Once racing over follow road to Port Erin and Port st Mary, detour down to Pooylvaaish to see the quarry where the stone for steps for St Paul's London comes from, turn left through farmyard as you hit the sea. Return to main road by backtracking and at farm go straight ahead instead of right. Rejoin main Road at bottom Fishers Hill and travel along coast as far as you can go. This takes you to Port St Mary. From there return to the cross roads you came to from the coast road and turn left to Sound and Cregneash. Our lands End. brilliant views over to Kitterland, the calf and a racing tide, look out for sea birds and seals. MNH visitor centre and quite good café for lunch or Cregneash café. Cregneash is an open air museum of a crofting/fishing village, worth a walk around. At Cregneash turn left and go over the Howe to Port Erin. Road is steep, half way along is the Meayll Hill stone circle, a mini Stonehenge. 

Port Erin, good for a sunset and trips on boat to Calf of Man, take picnic, nothing but birds when you get there, on route see seals, dolphins, harbour porpoise and basking shark. 

I can think of nowhere to stay, wild or other wise, in the deep south however there will be a field at Castletown full of bikers in tents, just by the start line. The alternative is back to Douglas or on to Peel and a nice municipal site with hook up. 

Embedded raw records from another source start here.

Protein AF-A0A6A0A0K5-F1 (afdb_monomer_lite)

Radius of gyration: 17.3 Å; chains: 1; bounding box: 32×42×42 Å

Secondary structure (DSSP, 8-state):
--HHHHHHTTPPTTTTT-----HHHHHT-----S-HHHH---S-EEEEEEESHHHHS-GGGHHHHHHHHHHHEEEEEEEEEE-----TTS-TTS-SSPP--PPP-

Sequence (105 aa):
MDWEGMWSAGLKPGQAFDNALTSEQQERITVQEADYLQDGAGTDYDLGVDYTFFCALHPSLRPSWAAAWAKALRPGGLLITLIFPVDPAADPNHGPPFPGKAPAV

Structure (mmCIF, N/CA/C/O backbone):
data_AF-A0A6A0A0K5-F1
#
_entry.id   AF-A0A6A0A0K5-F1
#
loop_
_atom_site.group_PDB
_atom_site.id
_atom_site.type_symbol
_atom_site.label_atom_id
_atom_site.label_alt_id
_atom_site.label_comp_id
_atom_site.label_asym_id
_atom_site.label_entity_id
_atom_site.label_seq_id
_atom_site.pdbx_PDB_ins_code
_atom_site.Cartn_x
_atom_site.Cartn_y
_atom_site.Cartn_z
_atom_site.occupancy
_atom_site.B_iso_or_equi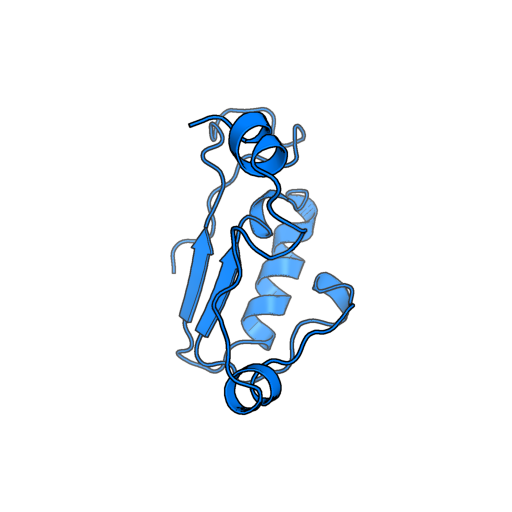v
_atom_site.auth_seq_id
_atom_site.auth_comp_id
_atom_site.auth_asym_id
_atom_site.auth_atom_id
_atom_site.pdbx_PDB_model_num
ATOM 1 N N . MET A 1 1 ? 6.229 27.042 -5.585 1.00 52.69 1 MET A N 1
ATOM 2 C CA . MET A 1 1 ? 6.116 26.546 -4.202 1.00 52.69 1 MET A CA 1
ATOM 3 C C . MET A 1 1 ? 7.203 25.502 -4.070 1.00 52.69 1 MET A C 1
ATOM 5 O O . MET A 1 1 ? 7.082 24.463 -4.704 1.00 52.69 1 MET A O 1
ATOM 9 N N . ASP A 1 2 ? 8.318 25.850 -3.431 1.00 70.06 2 ASP A N 1
ATOM 10 C CA . ASP A 1 2 ? 9.411 24.912 -3.169 1.00 70.06 2 ASP A CA 1
ATOM 11 C C . ASP A 1 2 ? 9.355 24.463 -1.700 1.00 70.06 2 ASP A C 1
ATOM 13 O O . ASP A 1 2 ? 8.832 25.176 -0.840 1.00 70.06 2 ASP A O 1
ATOM 17 N N . TRP A 1 3 ? 9.811 23.240 -1.444 1.00 58.97 3 TRP A N 1
ATOM 18 C CA . TRP A 1 3 ? 9.710 22.594 -0.136 1.00 58.97 3 TRP A CA 1
ATOM 19 C C . TRP A 1 3 ? 10.618 23.240 0.916 1.00 58.97 3 TRP A C 1
ATOM 21 O O . TRP A 1 3 ? 10.227 23.376 2.075 1.00 58.97 3 TRP A O 1
ATOM 31 N N . GLU A 1 4 ? 11.792 23.708 0.494 1.00 67.94 4 GLU A N 1
ATOM 32 C CA . GLU A 1 4 ? 12.782 24.356 1.357 1.00 67.94 4 GLU A CA 1
ATOM 33 C C . GLU A 1 4 ? 12.248 25.669 1.951 1.00 67.94 4 GLU A C 1
ATOM 35 O O . GLU A 1 4 ? 12.452 25.962 3.131 1.00 67.94 4 GLU A O 1
ATOM 40 N N . GLY A 1 5 ? 11.476 26.434 1.179 1.00 71.62 5 GLY A N 1
ATOM 41 C CA . GLY A 1 5 ? 10.829 27.670 1.602 1.00 71.62 5 GLY A CA 1
ATOM 42 C C . GLY A 1 5 ? 9.713 27.454 2.626 1.00 71.62 5 GLY A C 1
ATOM 43 O O . GLY A 1 5 ? 9.530 28.294 3.506 1.00 71.62 5 GLY A O 1
ATOM 44 N N . MET A 1 6 ? 9.000 26.322 2.572 1.00 65.19 6 MET A N 1
ATOM 45 C CA . MET A 1 6 ? 7.986 25.976 3.580 1.00 65.19 6 MET A CA 1
ATOM 46 C C . MET A 1 6 ? 8.628 25.624 4.928 1.00 65.19 6 MET A C 1
ATOM 48 O O . MET A 1 6 ? 8.154 26.078 5.969 1.00 65.19 6 MET A O 1
ATOM 52 N N . TRP A 1 7 ? 9.727 24.866 4.932 1.00 62.53 7 TRP A N 1
ATOM 53 C CA . TRP A 1 7 ? 10.435 24.502 6.167 1.00 62.53 7 TRP A CA 1
ATOM 54 C C . TRP A 1 7 ? 11.254 25.657 6.754 1.00 62.53 7 TRP A C 1
ATOM 56 O O . TRP A 1 7 ? 11.319 25.812 7.974 1.00 62.53 7 TRP A O 1
ATOM 66 N N . SER A 1 8 ? 11.782 26.542 5.907 1.00 71.12 8 SER A N 1
ATOM 67 C CA . SER A 1 8 ? 12.499 27.753 6.332 1.00 71.12 8 SER A CA 1
ATOM 68 C C . SER A 1 8 ? 11.597 28.804 7.000 1.00 71.12 8 SER A C 1
ATOM 70 O O . SER A 1 8 ? 12.098 29.702 7.673 1.00 71.12 8 SER A O 1
ATOM 72 N N . ALA A 1 9 ? 10.270 28.691 6.867 1.00 74.94 9 ALA A N 1
ATOM 73 C CA . ALA A 1 9 ? 9.289 29.601 7.468 1.00 74.94 9 ALA A CA 1
ATOM 74 C C . ALA A 1 9 ? 9.002 29.330 8.964 1.00 74.94 9 ALA A C 1
ATOM 76 O O . ALA A 1 9 ? 8.064 29.894 9.528 1.00 74.94 9 ALA A O 1
ATOM 77 N N . GLY A 1 10 ? 9.789 28.468 9.619 1.00 74.25 10 GLY A N 1
ATOM 78 C CA . GLY A 1 10 ? 9.640 28.156 11.045 1.00 74.25 10 GLY A CA 1
ATOM 79 C C . GLY A 1 10 ? 8.537 27.141 11.360 1.00 74.25 10 GLY A C 1
ATOM 80 O O . GLY A 1 10 ? 8.114 27.041 12.513 1.00 74.25 10 GLY A O 1
ATOM 81 N N . LEU A 1 11 ? 8.071 26.388 10.357 1.00 65.56 11 LEU A N 1
ATOM 82 C CA . LEU A 1 11 ? 7.167 25.256 10.560 1.00 65.56 11 LEU A CA 1
ATOM 83 C C . LEU A 1 11 ? 7.922 24.109 11.246 1.00 65.56 11 LEU A C 1
ATOM 85 O O . LEU A 1 11 ? 8.991 23.695 10.799 1.00 65.56 11 LEU A O 1
ATOM 89 N N . LYS A 1 12 ? 7.362 23.576 12.332 1.00 60.94 12 LYS A N 1
ATOM 90 C CA . LYS A 1 12 ? 7.873 22.365 12.988 1.00 60.94 12 LYS A CA 1
ATOM 91 C C . LYS A 1 12 ? 7.482 21.117 12.175 1.00 60.94 12 LYS A C 1
ATOM 93 O O . LYS A 1 12 ? 6.482 21.166 11.456 1.00 60.94 12 LYS A O 1
ATOM 98 N N . PRO A 1 13 ? 8.212 19.989 12.286 1.00 52.72 13 PRO A N 1
ATOM 99 C CA . PRO A 1 13 ? 7.772 18.713 11.713 1.00 52.72 13 PRO A CA 1
ATOM 100 C C . PRO A 1 13 ? 6.319 18.399 12.110 1.00 52.72 13 PRO A C 1
ATOM 102 O O . PRO A 1 13 ? 5.974 18.525 13.281 1.00 52.72 13 PRO A O 1
ATOM 105 N N . GLY A 1 14 ? 5.474 18.053 11.133 1.00 59.56 14 GLY A N 1
ATOM 106 C CA . GLY A 1 14 ? 4.019 17.885 11.300 1.00 59.56 14 GLY A CA 1
ATOM 107 C C . GLY A 1 14 ? 3.210 19.121 10.899 1.00 59.56 14 GLY A C 1
ATOM 108 O O . GLY A 1 14 ? 2.281 19.021 10.111 1.00 59.56 14 GLY A O 1
ATOM 109 N N . GLN A 1 15 ? 3.655 20.324 11.254 1.00 62.28 15 GLN A N 1
ATOM 110 C CA . GLN A 1 15 ? 2.855 21.557 11.189 1.00 62.28 15 GLN A CA 1
ATOM 111 C C . GLN A 1 15 ? 2.355 21.963 9.784 1.00 62.28 15 GLN A C 1
ATOM 113 O O . GLN A 1 15 ? 1.380 22.700 9.661 1.00 62.28 15 GLN A O 1
ATOM 118 N N . ALA A 1 16 ? 3.019 21.507 8.717 1.00 58.62 16 ALA A N 1
ATOM 119 C CA . ALA A 1 16 ? 2.605 21.756 7.331 1.00 58.62 16 ALA A CA 1
ATOM 120 C C . ALA A 1 16 ? 1.531 20.774 6.819 1.00 58.62 16 ALA A C 1
ATOM 122 O O . ALA A 1 16 ? 0.846 21.071 5.842 1.00 58.62 16 ALA A O 1
ATOM 123 N N . PHE A 1 17 ? 1.406 19.609 7.459 1.00 59.84 17 PHE A N 1
ATOM 124 C CA . PHE A 1 17 ? 0.551 18.493 7.040 1.00 59.84 17 PHE A CA 1
ATOM 125 C C . PHE A 1 17 ? -0.351 17.976 8.166 1.00 59.84 17 PHE A C 1
ATOM 127 O O . PHE A 1 17 ? -1.050 16.980 7.979 1.00 59.84 17 PHE A O 1
ATOM 134 N N . ASP A 1 18 ? -0.352 18.651 9.318 1.00 58.31 18 ASP A N 1
ATOM 135 C CA . ASP A 1 18 ? -1.231 18.361 10.438 1.00 58.31 18 ASP A CA 1
ATOM 136 C C . ASP A 1 18 ? -2.674 18.620 9.993 1.00 58.31 18 ASP A C 1
ATOM 138 O O . ASP A 1 18 ? -3.207 19.728 10.074 1.00 58.31 18 ASP A O 1
ATOM 142 N N . ASN A 1 19 ? -3.347 17.557 9.554 1.00 58.47 19 ASN A N 1
ATOM 143 C CA . ASN A 1 19 ? -4.766 17.437 9.828 1.00 58.47 19 ASN A CA 1
ATOM 144 C C . ASN A 1 19 ? -4.866 17.513 11.349 1.00 58.47 19 ASN A C 1
ATOM 146 O O . ASN A 1 19 ? -4.417 16.592 12.026 1.00 58.47 19 ASN A O 1
ATOM 150 N N . ALA A 1 20 ? -5.366 18.623 11.892 1.00 69.06 20 ALA A N 1
ATOM 151 C CA . ALA A 1 20 ? -5.585 18.781 13.324 1.00 69.06 20 ALA A CA 1
ATOM 152 C C . ALA A 1 20 ? -6.673 17.792 13.779 1.00 69.06 20 ALA A C 1
ATOM 154 O O . ALA A 1 20 ? -7.835 18.153 13.953 1.00 69.06 20 ALA A O 1
ATOM 155 N N . LEU A 1 21 ? -6.303 16.517 13.891 1.00 78.31 21 LEU A N 1
ATOM 156 C CA . LEU A 1 21 ? -7.168 15.451 14.352 1.00 78.31 21 LEU A CA 1
ATOM 157 C C . LEU A 1 21 ? -7.382 15.649 15.847 1.00 78.31 21 LEU A C 1
ATOM 159 O O . LEU A 1 21 ? -6.422 15.807 16.607 1.00 78.31 21 LEU A O 1
ATOM 163 N N . THR A 1 22 ? -8.636 15.610 16.279 1.00 86.00 22 THR A N 1
ATOM 164 C CA . THR A 1 22 ? -8.963 15.543 17.703 1.00 86.00 22 THR A CA 1
ATOM 165 C C . THR A 1 22 ? -8.405 14.252 18.308 1.00 86.00 22 THR A C 1
ATOM 167 O O . THR A 1 22 ? -8.148 13.283 17.592 1.00 86.00 22 THR A O 1
ATOM 170 N N . SER A 1 23 ? -8.249 14.195 19.633 1.00 85.06 23 SER A N 1
ATOM 171 C CA . SER A 1 23 ? -7.840 12.958 20.317 1.00 85.06 23 SER A CA 1
ATOM 172 C C . SER A 1 23 ? -8.764 11.782 19.973 1.00 85.06 23 SER A C 1
ATOM 174 O O . SER A 1 23 ? -8.282 10.695 19.682 1.00 85.06 23 SER A O 1
ATOM 176 N N . GLU A 1 24 ? -10.074 12.029 19.868 1.00 90.81 24 GLU A N 1
ATOM 177 C CA . GLU A 1 24 ? -11.053 11.019 19.443 1.00 90.81 24 GLU A CA 1
ATOM 178 C C . GLU A 1 24 ? -10.794 10.509 18.013 1.00 90.81 24 GLU A C 1
ATOM 180 O O . GLU A 1 24 ? -10.960 9.327 17.725 1.00 90.81 24 GLU A O 1
ATOM 185 N N . GLN A 1 25 ? -10.385 11.382 17.086 1.00 88.38 25 GLN A N 1
ATOM 186 C CA . GLN A 1 25 ? -10.047 10.970 15.721 1.00 88.38 25 GLN A CA 1
ATOM 187 C C . GLN A 1 25 ? -8.738 10.178 15.670 1.00 88.38 25 GLN A C 1
ATOM 189 O O . GLN A 1 25 ? -8.630 9.243 14.880 1.00 88.38 25 GLN A O 1
ATOM 194 N N . GLN A 1 26 ? -7.765 10.518 16.516 1.00 85.12 26 GLN A N 1
ATOM 195 C CA . GLN A 1 26 ? -6.502 9.784 16.621 1.00 85.12 26 GLN A CA 1
ATOM 196 C C . GLN A 1 26 ? -6.717 8.369 17.172 1.00 85.12 26 GLN A C 1
ATOM 198 O O . GLN A 1 26 ? -6.127 7.426 16.657 1.00 85.12 26 GLN A O 1
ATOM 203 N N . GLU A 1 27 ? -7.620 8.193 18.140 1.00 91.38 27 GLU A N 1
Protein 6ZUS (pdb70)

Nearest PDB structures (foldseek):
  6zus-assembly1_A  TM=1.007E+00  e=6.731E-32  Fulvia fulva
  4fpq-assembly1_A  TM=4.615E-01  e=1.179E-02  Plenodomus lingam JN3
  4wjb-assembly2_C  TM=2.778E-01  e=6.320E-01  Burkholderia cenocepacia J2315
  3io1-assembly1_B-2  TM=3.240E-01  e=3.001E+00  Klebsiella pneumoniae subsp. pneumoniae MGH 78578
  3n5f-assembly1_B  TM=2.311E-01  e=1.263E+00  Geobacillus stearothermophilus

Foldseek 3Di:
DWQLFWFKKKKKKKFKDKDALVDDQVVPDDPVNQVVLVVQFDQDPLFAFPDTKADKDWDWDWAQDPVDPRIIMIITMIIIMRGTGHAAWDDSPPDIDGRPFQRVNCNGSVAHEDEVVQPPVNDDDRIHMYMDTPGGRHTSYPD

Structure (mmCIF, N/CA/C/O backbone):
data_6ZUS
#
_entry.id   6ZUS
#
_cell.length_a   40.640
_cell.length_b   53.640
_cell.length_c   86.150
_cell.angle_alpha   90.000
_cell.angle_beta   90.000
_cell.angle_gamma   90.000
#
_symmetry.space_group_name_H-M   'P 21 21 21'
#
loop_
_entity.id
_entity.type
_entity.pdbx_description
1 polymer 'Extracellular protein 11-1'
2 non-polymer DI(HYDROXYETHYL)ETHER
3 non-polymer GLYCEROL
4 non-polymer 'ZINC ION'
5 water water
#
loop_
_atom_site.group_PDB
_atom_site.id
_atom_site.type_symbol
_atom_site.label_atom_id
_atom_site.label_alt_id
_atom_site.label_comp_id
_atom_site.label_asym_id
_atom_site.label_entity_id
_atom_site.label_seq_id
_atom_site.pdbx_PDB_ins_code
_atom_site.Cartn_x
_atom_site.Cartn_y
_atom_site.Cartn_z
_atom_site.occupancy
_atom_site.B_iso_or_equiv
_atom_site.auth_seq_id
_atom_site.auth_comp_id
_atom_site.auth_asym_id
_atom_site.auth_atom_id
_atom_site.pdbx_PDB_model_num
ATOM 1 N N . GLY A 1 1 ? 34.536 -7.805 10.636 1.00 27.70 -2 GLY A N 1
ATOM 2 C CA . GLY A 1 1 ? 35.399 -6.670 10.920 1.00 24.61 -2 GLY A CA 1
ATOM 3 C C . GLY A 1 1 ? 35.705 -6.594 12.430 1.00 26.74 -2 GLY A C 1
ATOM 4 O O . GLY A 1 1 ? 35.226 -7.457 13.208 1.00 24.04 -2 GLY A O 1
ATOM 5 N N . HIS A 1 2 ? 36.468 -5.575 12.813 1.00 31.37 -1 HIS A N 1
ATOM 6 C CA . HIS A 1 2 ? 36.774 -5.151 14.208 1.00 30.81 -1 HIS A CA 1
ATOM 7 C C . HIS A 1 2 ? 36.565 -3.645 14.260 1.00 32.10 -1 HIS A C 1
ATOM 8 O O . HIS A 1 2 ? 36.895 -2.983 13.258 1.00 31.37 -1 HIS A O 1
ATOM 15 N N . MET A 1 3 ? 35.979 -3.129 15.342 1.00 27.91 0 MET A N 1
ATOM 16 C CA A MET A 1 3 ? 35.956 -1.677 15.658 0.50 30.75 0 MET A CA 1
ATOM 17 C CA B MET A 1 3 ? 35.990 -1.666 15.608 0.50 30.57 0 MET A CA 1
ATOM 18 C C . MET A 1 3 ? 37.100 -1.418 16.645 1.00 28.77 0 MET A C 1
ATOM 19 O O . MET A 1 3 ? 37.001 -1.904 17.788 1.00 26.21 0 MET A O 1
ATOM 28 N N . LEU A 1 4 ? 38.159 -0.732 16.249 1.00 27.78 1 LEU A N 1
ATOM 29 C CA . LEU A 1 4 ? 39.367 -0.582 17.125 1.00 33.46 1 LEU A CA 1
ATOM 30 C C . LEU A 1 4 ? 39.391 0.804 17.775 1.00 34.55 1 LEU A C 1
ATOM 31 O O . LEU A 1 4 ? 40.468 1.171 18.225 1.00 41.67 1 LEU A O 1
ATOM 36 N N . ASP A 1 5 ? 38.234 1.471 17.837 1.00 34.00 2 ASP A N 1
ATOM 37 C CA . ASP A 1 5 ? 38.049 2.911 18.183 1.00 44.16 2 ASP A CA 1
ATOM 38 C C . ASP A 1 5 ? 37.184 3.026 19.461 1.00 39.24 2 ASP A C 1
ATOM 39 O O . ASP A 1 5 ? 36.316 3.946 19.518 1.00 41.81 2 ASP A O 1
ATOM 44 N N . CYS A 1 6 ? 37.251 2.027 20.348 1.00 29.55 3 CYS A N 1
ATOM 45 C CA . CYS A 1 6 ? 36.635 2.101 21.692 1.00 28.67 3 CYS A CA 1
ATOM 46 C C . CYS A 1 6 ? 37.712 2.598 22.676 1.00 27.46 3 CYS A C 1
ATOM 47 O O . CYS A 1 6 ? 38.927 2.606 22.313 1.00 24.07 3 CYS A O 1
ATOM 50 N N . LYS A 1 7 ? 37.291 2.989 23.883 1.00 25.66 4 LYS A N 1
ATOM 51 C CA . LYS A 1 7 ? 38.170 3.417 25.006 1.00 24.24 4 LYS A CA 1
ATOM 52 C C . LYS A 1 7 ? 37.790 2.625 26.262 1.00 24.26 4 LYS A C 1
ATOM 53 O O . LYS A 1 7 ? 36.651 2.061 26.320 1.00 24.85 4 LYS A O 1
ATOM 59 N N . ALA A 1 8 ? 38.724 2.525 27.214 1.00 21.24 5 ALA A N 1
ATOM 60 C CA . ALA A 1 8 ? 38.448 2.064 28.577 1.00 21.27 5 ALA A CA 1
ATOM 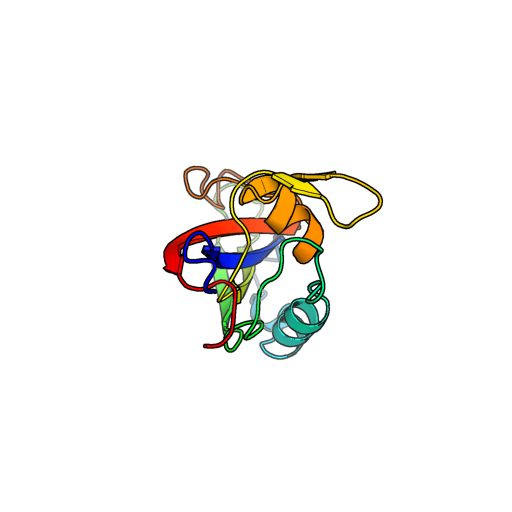61 C C . ALA A 1 8 ? 38.304 3.324 29.433 1.00 21.71 5 ALA A C 1
ATOM 62 O O . ALA A 1 8 ? 39.060 4.291 29.205 1.00 20.51 5 ALA A O 1
ATOM 64 N N . VAL A 1 9 ? 37.307 3.315 30.332 1.00 22.89 6 VAL A N 1
ATOM 65 C CA . VAL A 1 9 ? 36.940 4.492 31.170 1.00 20.17 6 VAL A CA 1
ATOM 66 C C . VAL A 1 9 ? 37.040 4.063 32.643 1.00 20.82 6 VAL A C 1
ATOM 67 O O . VAL A 1 9 ? 36.364 3.086 33.036 1.00 20.21 6 VAL A O 1
ATOM 71 N N . ALA A 1 10 ? 37.907 4.743 33.416 1.00 20.00 7 ALA A N 1
ATOM 72 C CA . ALA A 1 10 ? 38.032 4.632 34.882 1.00 20.87 7 ALA A CA 1
ATOM 73 C C . ALA A 1 10 ? 36.892 5.466 35.489 1.00 19.31 7 ALA A C 1
ATOM 74 O O . ALA A 1 10 ? 36.897 6.670 35.296 1.00 20.24 7 ALA A O 1
ATOM 76 N N . LEU A 1 11 ? 35.953 4.819 36.160 1.00 19.85 8 LEU A N 1
ATOM 77 C CA . LEU A 1 11 ? 34.721 5.451 36.746 1.00 18.64 8 LEU A CA 1
ATOM 78 C C . LEU A 1 11 ? 34.819 5.411 38.267 1.00 17.68 8 LEU A C 1
ATOM 79 O O . LEU A 1 11 ? 35.335 4.404 38.850 1.00 16.99 8 LEU A O 1
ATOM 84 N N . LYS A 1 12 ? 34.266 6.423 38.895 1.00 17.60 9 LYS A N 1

There are two or three inlets with roads immediately north of Port Erin then take the Sloc road to Round Table. Cronk ny Arrey Laa is on the left. Hill of the break of day. here the old timers kept watch for the glint of sun on the herring shoals and waved flags to direct the fleet. 

There are side roads down to the coast at Niarbyl where there is a pub and a MNH visitor centre and café and Glen Maye where there is a pub, the Waterfall. Watch out for the Dalby Spook, a talking mongoose.Then to Peel, round the harbour to the castle, good ice cream tea and crab baps at the breakwater kiosk. If you go into the castle watch out for the moddy dhoo, ghost of black dog. On way back stop on the bridge at the top of the harbour, look upstream and on the right is a small factory where Peel 3 wheel cars with 50cc engines were made in the 1960's. Just landward is a kipper smoke house, stop to buy the best kippers in the world or for hot kipper baps if you didn't eat at the harbour. Go inland to St Johns to see Tynwald, our thing, parliament hill dating back to 979 and where on 5th July our parliament still sits open air and the new laws are announced in Manx and English. (think Althing, Iceland, Folketing, Denmark Riksting, Norway) Think about our place names. The language is Manx, closely related to Erse and Scots Gaelic but many are pure Norse. This shows the importance of our Viking ancestry. Snaefell, snow mountain Tynwald, parliament hill, Foxdale, fossdalr waterfall valley, Laxey, laksa, salmon river. The Isle of Man was a Viking kingdom from about 900 to well into the early 13th Century, originally Mann and the Isles, ie the Outer Hebrides. 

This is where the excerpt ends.